▶ _YOUR OBJECTIVE_
Your job is to set down the stretch of entries that opens with the line containing "ATOM 135 O O" and closes with the line containing "ATOM 155 O O". Keep both end lines, copy each exactly, and add nothing.

▶ _RECORDS FOR THE EXERCISE_
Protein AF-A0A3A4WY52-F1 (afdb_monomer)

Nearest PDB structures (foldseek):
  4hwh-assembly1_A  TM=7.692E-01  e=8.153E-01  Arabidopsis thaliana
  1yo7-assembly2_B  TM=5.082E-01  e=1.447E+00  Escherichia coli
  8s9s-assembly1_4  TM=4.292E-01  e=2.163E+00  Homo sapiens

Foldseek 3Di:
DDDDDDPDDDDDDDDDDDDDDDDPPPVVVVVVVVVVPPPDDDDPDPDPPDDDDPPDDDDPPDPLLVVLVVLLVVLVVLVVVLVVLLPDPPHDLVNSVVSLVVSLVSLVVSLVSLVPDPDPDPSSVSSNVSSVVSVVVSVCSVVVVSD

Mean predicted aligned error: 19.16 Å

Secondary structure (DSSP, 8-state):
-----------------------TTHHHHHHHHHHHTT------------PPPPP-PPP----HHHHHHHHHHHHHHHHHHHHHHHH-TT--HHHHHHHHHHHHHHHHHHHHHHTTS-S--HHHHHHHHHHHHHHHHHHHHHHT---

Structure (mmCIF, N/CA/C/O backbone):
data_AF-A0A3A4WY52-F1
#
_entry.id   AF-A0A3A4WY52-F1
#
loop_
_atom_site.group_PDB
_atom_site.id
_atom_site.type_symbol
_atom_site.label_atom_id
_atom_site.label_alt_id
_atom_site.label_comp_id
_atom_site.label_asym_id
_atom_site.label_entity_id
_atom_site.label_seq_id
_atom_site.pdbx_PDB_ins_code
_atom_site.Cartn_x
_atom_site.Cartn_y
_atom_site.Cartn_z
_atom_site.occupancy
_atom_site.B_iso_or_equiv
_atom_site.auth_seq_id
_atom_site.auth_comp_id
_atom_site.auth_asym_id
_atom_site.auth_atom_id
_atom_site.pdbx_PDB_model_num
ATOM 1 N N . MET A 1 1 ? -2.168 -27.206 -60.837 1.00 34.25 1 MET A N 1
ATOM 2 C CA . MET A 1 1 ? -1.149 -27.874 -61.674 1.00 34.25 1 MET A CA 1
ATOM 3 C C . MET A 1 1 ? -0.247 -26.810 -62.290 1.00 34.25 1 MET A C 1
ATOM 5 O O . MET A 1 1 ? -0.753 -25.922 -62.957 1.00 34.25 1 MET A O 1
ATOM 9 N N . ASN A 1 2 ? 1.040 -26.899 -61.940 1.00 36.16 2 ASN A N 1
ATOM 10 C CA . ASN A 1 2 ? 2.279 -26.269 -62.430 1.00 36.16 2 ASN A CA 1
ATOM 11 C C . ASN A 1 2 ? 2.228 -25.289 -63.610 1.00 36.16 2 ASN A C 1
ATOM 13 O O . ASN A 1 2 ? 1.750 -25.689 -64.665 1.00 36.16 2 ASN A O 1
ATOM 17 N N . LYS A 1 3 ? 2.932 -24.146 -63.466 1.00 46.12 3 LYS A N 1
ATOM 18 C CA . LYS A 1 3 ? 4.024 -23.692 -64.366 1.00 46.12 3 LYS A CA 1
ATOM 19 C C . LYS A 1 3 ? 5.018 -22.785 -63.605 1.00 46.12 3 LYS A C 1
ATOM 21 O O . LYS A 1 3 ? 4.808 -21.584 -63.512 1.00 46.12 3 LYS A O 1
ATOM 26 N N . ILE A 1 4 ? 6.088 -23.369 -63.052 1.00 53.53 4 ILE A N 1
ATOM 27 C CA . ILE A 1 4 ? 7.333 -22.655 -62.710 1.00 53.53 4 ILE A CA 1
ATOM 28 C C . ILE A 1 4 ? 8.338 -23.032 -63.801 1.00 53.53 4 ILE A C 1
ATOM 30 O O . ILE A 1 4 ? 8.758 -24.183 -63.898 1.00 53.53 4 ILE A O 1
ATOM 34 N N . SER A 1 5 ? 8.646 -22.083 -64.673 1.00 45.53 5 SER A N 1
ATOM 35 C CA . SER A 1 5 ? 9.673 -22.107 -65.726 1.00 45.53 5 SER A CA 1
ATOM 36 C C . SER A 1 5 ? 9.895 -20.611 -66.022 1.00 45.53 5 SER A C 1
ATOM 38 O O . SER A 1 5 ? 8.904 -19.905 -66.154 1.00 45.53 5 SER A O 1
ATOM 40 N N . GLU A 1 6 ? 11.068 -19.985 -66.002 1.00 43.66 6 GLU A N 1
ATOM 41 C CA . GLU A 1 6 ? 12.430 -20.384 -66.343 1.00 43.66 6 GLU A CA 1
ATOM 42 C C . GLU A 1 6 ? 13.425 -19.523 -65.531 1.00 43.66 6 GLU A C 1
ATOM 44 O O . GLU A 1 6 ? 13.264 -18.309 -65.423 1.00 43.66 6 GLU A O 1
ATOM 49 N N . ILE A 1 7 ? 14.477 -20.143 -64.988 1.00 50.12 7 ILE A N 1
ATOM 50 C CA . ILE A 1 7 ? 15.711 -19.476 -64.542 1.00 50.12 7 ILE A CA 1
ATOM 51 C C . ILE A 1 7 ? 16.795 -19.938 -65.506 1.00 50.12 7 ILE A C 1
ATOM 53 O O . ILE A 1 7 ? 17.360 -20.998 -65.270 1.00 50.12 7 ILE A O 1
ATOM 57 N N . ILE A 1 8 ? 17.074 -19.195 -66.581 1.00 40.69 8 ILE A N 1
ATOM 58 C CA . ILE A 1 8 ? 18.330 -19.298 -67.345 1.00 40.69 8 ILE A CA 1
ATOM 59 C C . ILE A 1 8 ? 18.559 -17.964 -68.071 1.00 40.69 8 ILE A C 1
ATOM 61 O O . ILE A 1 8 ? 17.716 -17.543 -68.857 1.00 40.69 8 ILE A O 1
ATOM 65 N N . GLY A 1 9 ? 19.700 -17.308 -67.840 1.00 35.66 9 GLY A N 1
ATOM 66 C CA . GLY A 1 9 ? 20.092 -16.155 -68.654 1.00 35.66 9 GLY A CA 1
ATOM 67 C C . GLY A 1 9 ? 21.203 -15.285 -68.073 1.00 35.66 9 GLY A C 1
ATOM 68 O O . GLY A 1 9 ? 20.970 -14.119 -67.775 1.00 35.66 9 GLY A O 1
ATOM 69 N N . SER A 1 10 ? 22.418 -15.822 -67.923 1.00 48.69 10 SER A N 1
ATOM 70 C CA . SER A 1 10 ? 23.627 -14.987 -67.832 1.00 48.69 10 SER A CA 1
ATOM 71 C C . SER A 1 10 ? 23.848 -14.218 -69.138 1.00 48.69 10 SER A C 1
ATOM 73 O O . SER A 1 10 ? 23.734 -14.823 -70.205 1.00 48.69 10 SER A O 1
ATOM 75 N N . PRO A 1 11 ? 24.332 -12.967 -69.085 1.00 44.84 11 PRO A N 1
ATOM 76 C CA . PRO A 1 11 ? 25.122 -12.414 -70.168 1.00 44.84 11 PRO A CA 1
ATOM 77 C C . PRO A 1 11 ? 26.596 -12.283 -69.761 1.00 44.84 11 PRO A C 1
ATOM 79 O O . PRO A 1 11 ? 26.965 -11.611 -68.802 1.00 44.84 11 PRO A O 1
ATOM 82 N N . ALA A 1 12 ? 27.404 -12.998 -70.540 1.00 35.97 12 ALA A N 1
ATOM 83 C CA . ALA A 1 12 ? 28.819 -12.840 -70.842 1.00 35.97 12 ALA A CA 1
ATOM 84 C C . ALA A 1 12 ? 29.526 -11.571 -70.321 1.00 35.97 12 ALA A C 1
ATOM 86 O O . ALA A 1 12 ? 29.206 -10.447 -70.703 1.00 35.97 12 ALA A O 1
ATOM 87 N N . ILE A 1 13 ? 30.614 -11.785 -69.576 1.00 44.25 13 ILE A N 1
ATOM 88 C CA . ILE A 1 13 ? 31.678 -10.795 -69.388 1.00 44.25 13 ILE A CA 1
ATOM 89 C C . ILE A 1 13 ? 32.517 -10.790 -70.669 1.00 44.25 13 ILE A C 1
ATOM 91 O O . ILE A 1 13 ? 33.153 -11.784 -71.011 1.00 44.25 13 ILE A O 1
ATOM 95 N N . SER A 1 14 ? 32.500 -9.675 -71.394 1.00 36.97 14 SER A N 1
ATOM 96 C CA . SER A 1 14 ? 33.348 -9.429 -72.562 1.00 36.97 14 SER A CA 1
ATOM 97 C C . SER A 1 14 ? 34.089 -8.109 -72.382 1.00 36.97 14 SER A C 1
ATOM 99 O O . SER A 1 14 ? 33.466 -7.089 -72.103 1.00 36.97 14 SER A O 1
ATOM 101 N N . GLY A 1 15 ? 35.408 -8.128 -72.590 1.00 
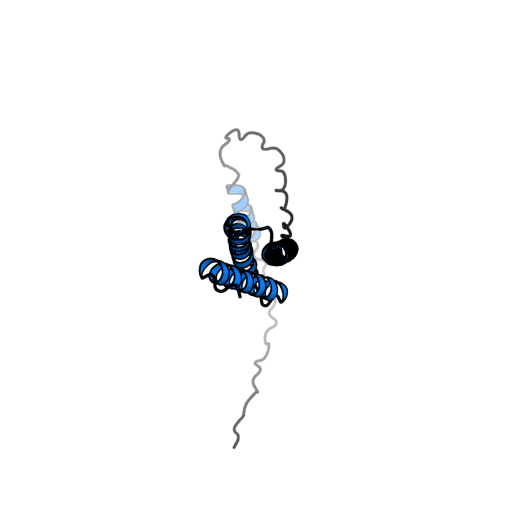36.53 15 GLY A N 1
ATOM 102 C CA . GLY A 1 15 ? 36.181 -6.926 -72.912 1.00 36.53 15 GLY A CA 1
ATOM 103 C C . GLY A 1 15 ? 37.320 -6.581 -71.954 1.00 36.53 15 GLY A C 1
ATOM 104 O O . GLY A 1 15 ? 37.201 -5.689 -71.123 1.00 36.53 15 GLY A O 1
ATOM 105 N N . LEU A 1 16 ? 38.478 -7.215 -72.155 1.00 43.72 16 LEU A N 1
ATOM 106 C CA . LEU A 1 16 ? 39.779 -6.617 -71.845 1.00 43.72 16 LEU A CA 1
ATOM 107 C C . LEU A 1 16 ? 40.018 -5.448 -72.817 1.00 43.72 16 LEU A C 1
ATOM 109 O O . LEU A 1 16 ? 40.188 -5.679 -74.013 1.00 43.72 16 LEU A O 1
ATOM 113 N N . GLN A 1 17 ? 40.080 -4.210 -72.316 1.00 44.66 17 GLN A N 1
ATOM 114 C CA . GLN A 1 17 ? 40.663 -3.080 -73.048 1.00 44.66 17 GLN A CA 1
ATOM 115 C C . GLN A 1 17 ? 41.656 -2.294 -72.180 1.00 44.66 17 GLN A C 1
ATOM 117 O O . GLN A 1 17 ? 41.305 -1.545 -71.272 1.00 44.66 17 GLN A O 1
ATOM 122 N N . LYS A 1 18 ? 42.932 -2.553 -72.486 1.00 38.69 18 LYS A N 1
ATOM 123 C CA . LYS A 1 18 ? 44.094 -1.653 -72.536 1.00 38.69 18 LYS A CA 1
ATOM 124 C C . LYS A 1 18 ? 43.876 -0.237 -71.962 1.00 38.69 18 LYS A C 1
ATOM 126 O O . LYS A 1 18 ? 43.247 0.608 -72.592 1.00 38.69 18 LYS A O 1
ATOM 131 N N . ARG A 1 19 ? 44.477 0.048 -70.799 1.00 43.06 19 ARG A N 1
ATOM 132 C CA . ARG A 1 19 ? 44.672 1.418 -70.290 1.00 43.06 19 ARG A CA 1
ATOM 133 C C . ARG A 1 19 ? 45.916 2.031 -70.936 1.00 43.06 19 ARG A C 1
ATOM 135 O O . ARG A 1 19 ? 47.029 1.667 -70.577 1.00 43.06 19 ARG A O 1
ATOM 142 N N . GLU A 1 20 ? 45.713 2.990 -71.831 1.00 44.84 20 GLU A N 1
ATOM 143 C CA . GLU A 1 20 ? 46.726 3.964 -72.250 1.00 44.84 20 GLU A CA 1
ATOM 144 C C . GLU A 1 20 ? 46.187 5.385 -72.022 1.00 44.84 20 GLU A C 1
ATOM 146 O O . GLU A 1 20 ? 44.998 5.649 -72.189 1.00 44.84 20 GLU A O 1
ATOM 151 N N . ASN A 1 21 ? 47.107 6.283 -71.659 1.00 45.34 21 ASN A N 1
ATOM 152 C CA . ASN A 1 21 ? 46.978 7.735 -71.486 1.00 45.34 21 ASN A CA 1
ATOM 153 C C . ASN A 1 21 ? 46.397 8.231 -70.151 1.00 45.34 21 ASN A C 1
ATOM 155 O O . ASN A 1 21 ? 45.225 8.579 -69.997 1.00 45.34 21 ASN A O 1
ATOM 159 N N . ALA A 1 22 ? 47.312 8.324 -69.181 1.00 48.47 22 ALA A N 1
ATOM 160 C CA . ALA A 1 22 ? 47.163 9.051 -67.933 1.00 48.47 22 ALA A CA 1
ATOM 161 C C . ALA A 1 22 ? 46.816 10.525 -68.204 1.00 48.47 22 ALA A C 1
ATOM 163 O O . ALA A 1 22 ? 47.640 11.313 -68.664 1.00 48.47 22 ALA A O 1
ATOM 164 N N . LYS A 1 23 ? 45.575 10.898 -67.884 1.00 58.84 23 LYS A N 1
ATOM 165 C CA . LYS A 1 23 ? 45.132 12.287 -67.774 1.00 58.84 23 LYS A CA 1
ATOM 166 C C . LYS A 1 23 ? 45.839 12.931 -66.577 1.00 58.84 23 LYS A C 1
ATOM 168 O O . LYS A 1 23 ? 45.370 12.821 -65.444 1.00 58.84 23 LYS A O 1
ATOM 173 N N . SER A 1 24 ? 46.940 13.634 -66.820 1.00 61.69 24 SER A N 1
ATOM 174 C CA . SER A 1 24 ? 47.578 14.558 -65.871 1.00 61.69 24 SER A CA 1
ATOM 175 C C . SER A 1 24 ? 46.731 15.827 -65.683 1.00 61.69 24 SER A C 1
ATOM 177 O O . SER A 1 24 ? 47.172 16.931 -65.985 1.00 61.69 24 SER A O 1
ATOM 179 N N . GLY A 1 25 ? 45.468 15.671 -65.278 1.00 65.62 25 GLY A N 1
ATOM 180 C CA . GLY A 1 25 ? 44.512 16.782 -65.274 1.00 65.62 25 GLY A CA 1
ATOM 181 C C . GLY A 1 25 ? 43.581 16.846 -64.073 1.00 65.62 25 GLY A C 1
ATOM 182 O O . GLY A 1 25 ? 43.029 17.902 -63.822 1.00 65.62 25 GLY A O 1
ATOM 183 N N . LEU A 1 26 ? 43.420 15.767 -63.301 1.00 70.56 26 LEU A N 1
ATOM 184 C CA . LEU A 1 26 ? 42.560 15.792 -62.109 1.00 70.56 26 LEU A CA 1
ATOM 185 C C . LEU A 1 26 ? 43.337 16.183 -60.852 1.00 70.56 26 LEU A C 1
ATOM 187 O O . LEU A 1 26 ? 42.838 16.930 -60.018 1.00 70.56 26 LEU A O 1
ATOM 191 N N . PHE A 1 27 ? 44.575 15.711 -60.720 1.00 75.88 27 PHE A N 1
ATOM 192 C CA . PHE A 1 27 ? 45.392 16.006 -59.546 1.00 75.88 27 PHE A CA 1
ATOM 193 C C . PHE A 1 27 ? 45.833 17.477 -59.508 1.00 75.88 27 PHE A C 1
ATOM 195 O O . PHE A 1 27 ? 45.593 18.147 -58.508 1.00 75.88 27 PHE A O 1
ATOM 202 N N . GLN A 1 28 ? 46.382 18.009 -60.610 1.00 74.56 28 GLN A N 1
ATOM 203 C CA . GLN A 1 28 ? 46.729 19.435 -60.715 1.00 74.56 28 GLN A CA 1
ATOM 204 C C . GLN A 1 28 ? 45.525 20.345 -60.443 1.00 74.56 28 GLN A C 1
ATOM 206 O O . GLN A 1 28 ? 45.641 21.298 -59.683 1.00 74.56 28 GLN A O 1
ATOM 211 N N . GLN A 1 29 ? 44.355 20.004 -60.987 1.00 71.75 29 GLN A N 1
ATOM 212 C CA . GLN A 1 29 ? 43.145 20.811 -60.838 1.00 71.75 29 GLN A CA 1
ATOM 213 C C . GLN A 1 29 ? 42.665 20.897 -59.380 1.00 71.75 29 GLN A C 1
ATOM 215 O O . GLN A 1 29 ? 42.221 21.955 -58.941 1.00 71.75 29 GLN A O 1
ATOM 220 N N . ASN A 1 30 ? 42.814 19.818 -58.603 1.00 75.81 30 ASN A N 1
ATOM 221 C CA . ASN A 1 30 ? 42.515 19.838 -57.168 1.00 75.81 30 ASN A CA 1
ATOM 222 C C . ASN A 1 30 ? 43.596 20.573 -56.352 1.00 75.81 30 ASN A C 1
ATOM 224 O O . ASN A 1 30 ? 43.284 21.218 -55.353 1.00 75.81 30 ASN A O 1
ATOM 228 N N . LEU A 1 31 ? 44.859 20.519 -56.786 1.00 76.25 31 LEU A N 1
ATOM 229 C CA . LEU A 1 31 ? 45.972 21.203 -56.121 1.00 76.25 31 LEU A CA 1
ATOM 230 C C . LEU A 1 31 ? 45.896 22.728 -56.319 1.00 76.25 31 LEU A C 1
ATOM 232 O O . LEU A 1 31 ? 46.097 23.486 -55.370 1.00 76.25 31 LEU A O 1
ATOM 236 N N . ASP A 1 32 ? 45.529 23.189 -57.514 1.00 72.19 32 ASP A N 1
ATOM 237 C CA . ASP A 1 32 ? 45.343 24.616 -57.798 1.00 72.19 32 ASP A CA 1
ATOM 238 C C . ASP A 1 32 ? 44.101 25.189 -57.093 1.00 72.19 32 ASP A C 1
ATOM 240 O O . ASP A 1 32 ? 44.151 26.303 -56.565 1.00 72.19 32 ASP A O 1
ATOM 244 N N . ALA A 1 33 ? 43.025 24.402 -56.956 1.00 67.44 33 ALA A N 1
ATOM 245 C CA . ALA A 1 33 ? 41.853 24.780 -56.160 1.00 67.44 33 ALA A CA 1
ATOM 246 C C . ALA A 1 33 ? 42.180 24.975 -54.663 1.00 67.44 33 ALA A C 1
ATOM 248 O O . ALA A 1 33 ? 41.603 25.845 -54.005 1.00 67.44 33 ALA A O 1
ATOM 249 N N . ALA A 1 34 ? 43.139 24.214 -54.123 1.00 64.56 34 ALA A N 1
ATOM 250 C CA . ALA A 1 34 ? 43.587 24.355 -52.737 1.00 64.56 34 ALA A CA 1
ATOM 251 C C . ALA A 1 34 ? 44.494 25.582 -52.516 1.00 64.56 34 ALA A C 1
ATOM 253 O O . ALA A 1 34 ? 44.490 26.161 -51.430 1.00 64.56 34 ALA A O 1
ATOM 254 N N . LYS A 1 35 ? 45.241 26.022 -53.541 1.00 65.44 35 LYS A N 1
ATOM 255 C CA . LYS A 1 35 ? 46.125 27.200 -53.455 1.00 65.44 35 LYS A CA 1
ATOM 256 C C . LYS A 1 35 ? 45.371 28.532 -53.490 1.00 65.44 35 LYS A C 1
ATOM 258 O O . LYS A 1 35 ? 45.792 29.479 -52.830 1.00 65.44 35 LYS A O 1
ATOM 263 N N . ILE A 1 36 ? 44.246 28.608 -54.204 1.00 56.59 36 ILE A N 1
ATOM 264 C CA . ILE A 1 36 ? 43.443 29.842 -54.326 1.00 56.59 36 ILE A CA 1
ATOM 265 C C . ILE A 1 36 ? 42.752 30.222 -52.997 1.00 56.59 36 ILE A C 1
ATOM 267 O O . ILE A 1 36 ? 42.474 31.394 -52.761 1.00 56.59 36 ILE A O 1
ATOM 271 N N . ASN A 1 37 ? 42.566 29.275 -52.070 1.00 56.44 37 ASN A N 1
ATOM 272 C CA . ASN A 1 37 ? 41.951 29.530 -50.759 1.00 56.44 37 ASN A CA 1
ATOM 273 C C . ASN A 1 37 ? 42.916 30.038 -49.664 1.00 56.44 37 ASN A C 1
ATOM 275 O O . ASN A 1 37 ? 42.481 30.256 -48.536 1.00 56.44 37 ASN A O 1
ATOM 279 N N . GLN A 1 38 ? 44.203 30.270 -49.959 1.00 56.31 38 GLN A N 1
ATOM 280 C CA . GLN A 1 38 ? 45.177 30.775 -48.968 1.00 56.31 38 GLN A CA 1
ATOM 281 C C . GLN A 1 38 ? 45.349 32.304 -48.931 1.00 56.31 38 GLN A C 1
ATOM 283 O O . GLN A 1 38 ? 46.235 32.803 -48.243 1.00 56.31 38 GLN A O 1
ATOM 288 N N . GLN A 1 39 ? 44.493 33.078 -49.601 1.00 52.88 39 GLN A N 1
ATOM 289 C CA . GLN A 1 39 ? 44.460 34.539 -49.440 1.00 52.88 39 GLN A CA 1
ATOM 290 C C . GLN A 1 39 ? 43.132 35.007 -48.836 1.00 52.88 39 GLN A C 1
ATOM 292 O O . GLN A 1 39 ? 42.393 35.795 -49.420 1.00 52.88 39 GLN A O 1
ATOM 297 N N . ALA A 1 40 ? 42.841 34.537 -47.622 1.00 45.62 40 ALA A N 1
ATOM 298 C CA . ALA A 1 40 ? 41.853 35.155 -46.748 1.00 45.62 40 ALA A CA 1
ATOM 299 C C . ALA A 1 40 ? 42.571 36.028 -45.704 1.00 45.62 40 ALA A C 1
ATOM 301 O O . ALA A 1 40 ? 43.288 35.533 -44.842 1.00 45.62 40 ALA A O 1
ATOM 302 N N . LYS A 1 41 ? 42.391 37.345 -45.869 1.00 42.00 41 LYS A N 1
ATOM 303 C CA . LYS A 1 41 ? 42.547 38.460 -44.917 1.00 42.00 41 LYS A CA 1
ATOM 304 C C . LYS A 1 41 ? 43.131 38.126 -43.533 1.00 42.00 41 LYS A C 1
ATOM 306 O O . LYS A 1 41 ? 42.495 37.464 -42.718 1.00 42.00 41 LYS A O 1
ATOM 311 N N . ALA A 1 42 ? 44.264 38.760 -43.228 1.00 42.12 42 ALA A N 1
ATOM 312 C CA . ALA A 1 42 ? 44.757 38.932 -41.869 1.00 42.12 42 ALA A CA 1
ATOM 313 C C . ALA A 1 42 ? 43.720 39.678 -41.009 1.00 42.12 42 ALA A C 1
ATOM 315 O O . ALA A 1 42 ? 43.467 40.865 -41.205 1.00 42.12 42 ALA A O 1
ATOM 316 N N . ASN A 1 43 ? 43.148 38.966 -40.046 1.00 53.00 43 ASN A N 1
ATOM 317 C CA . ASN A 1 43 ? 42.547 39.514 -38.838 1.00 53.00 43 ASN A CA 1
ATOM 318 C C . ASN A 1 43 ? 43.258 38.793 -37.680 1.00 53.00 43 ASN A C 1
ATOM 320 O O . ASN A 1 43 ? 43.438 37.576 -37.790 1.00 53.00 43 ASN A O 1
ATOM 324 N N . PRO A 1 44 ? 43.715 39.468 -36.610 1.00 46.59 44 PRO A N 1
ATOM 325 C CA . PRO A 1 44 ? 44.418 38.792 -35.527 1.00 46.59 44 PRO A CA 1
ATOM 326 C C . PRO A 1 44 ? 43.414 37.962 -34.718 1.00 46.59 44 PRO A C 1
ATOM 328 O O . PRO A 1 44 ? 42.828 38.433 -33.746 1.00 46.59 44 PRO A O 1
ATOM 331 N N . ALA A 1 45 ? 43.184 36.723 -35.147 1.00 49.41 45 ALA A N 1
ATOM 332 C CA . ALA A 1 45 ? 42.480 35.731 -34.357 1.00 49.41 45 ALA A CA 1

▶ _RESPONSE BELOW_
ATOM 135 O O . ARG A 1 19 ? 47.029 1.667 -70.577 1.00 43.06 19 ARG A O 1
ATOM 142 N N . GLU A 1 20 ? 45.713 2.990 -71.831 1.00 44.84 20 GLU A N 1
ATOM 143 C CA . GLU A 1 20 ? 46.726 3.964 -72.250 1.00 44.84 20 GLU A CA 1
ATOM 144 C C . GLU A 1 20 ? 46.187 5.385 -72.022 1.00 44.84 20 GLU A C 1
ATOM 146 O O . GLU A 1 20 ? 44.998 5.649 -72.189 1.00 44.84 20 GLU A O 1
ATOM 151 N N . ASN A 1 21 ? 47.107 6.283 -71.659 1.00 45.34 21 ASN A N 1
ATOM 152 C CA . ASN A 1 21 ? 46.978 7.735 -71.486 1.00 45.34 21 ASN A CA 1
ATOM 153 C C . ASN A 1 21 ? 46.397 8.231 -70.151 1.00 45.34 21 ASN A C 1
ATOM 155 O O . ASN A 1 21 ? 45.225 8.579 -69.997 1.00 45.34 21 ASN A O 1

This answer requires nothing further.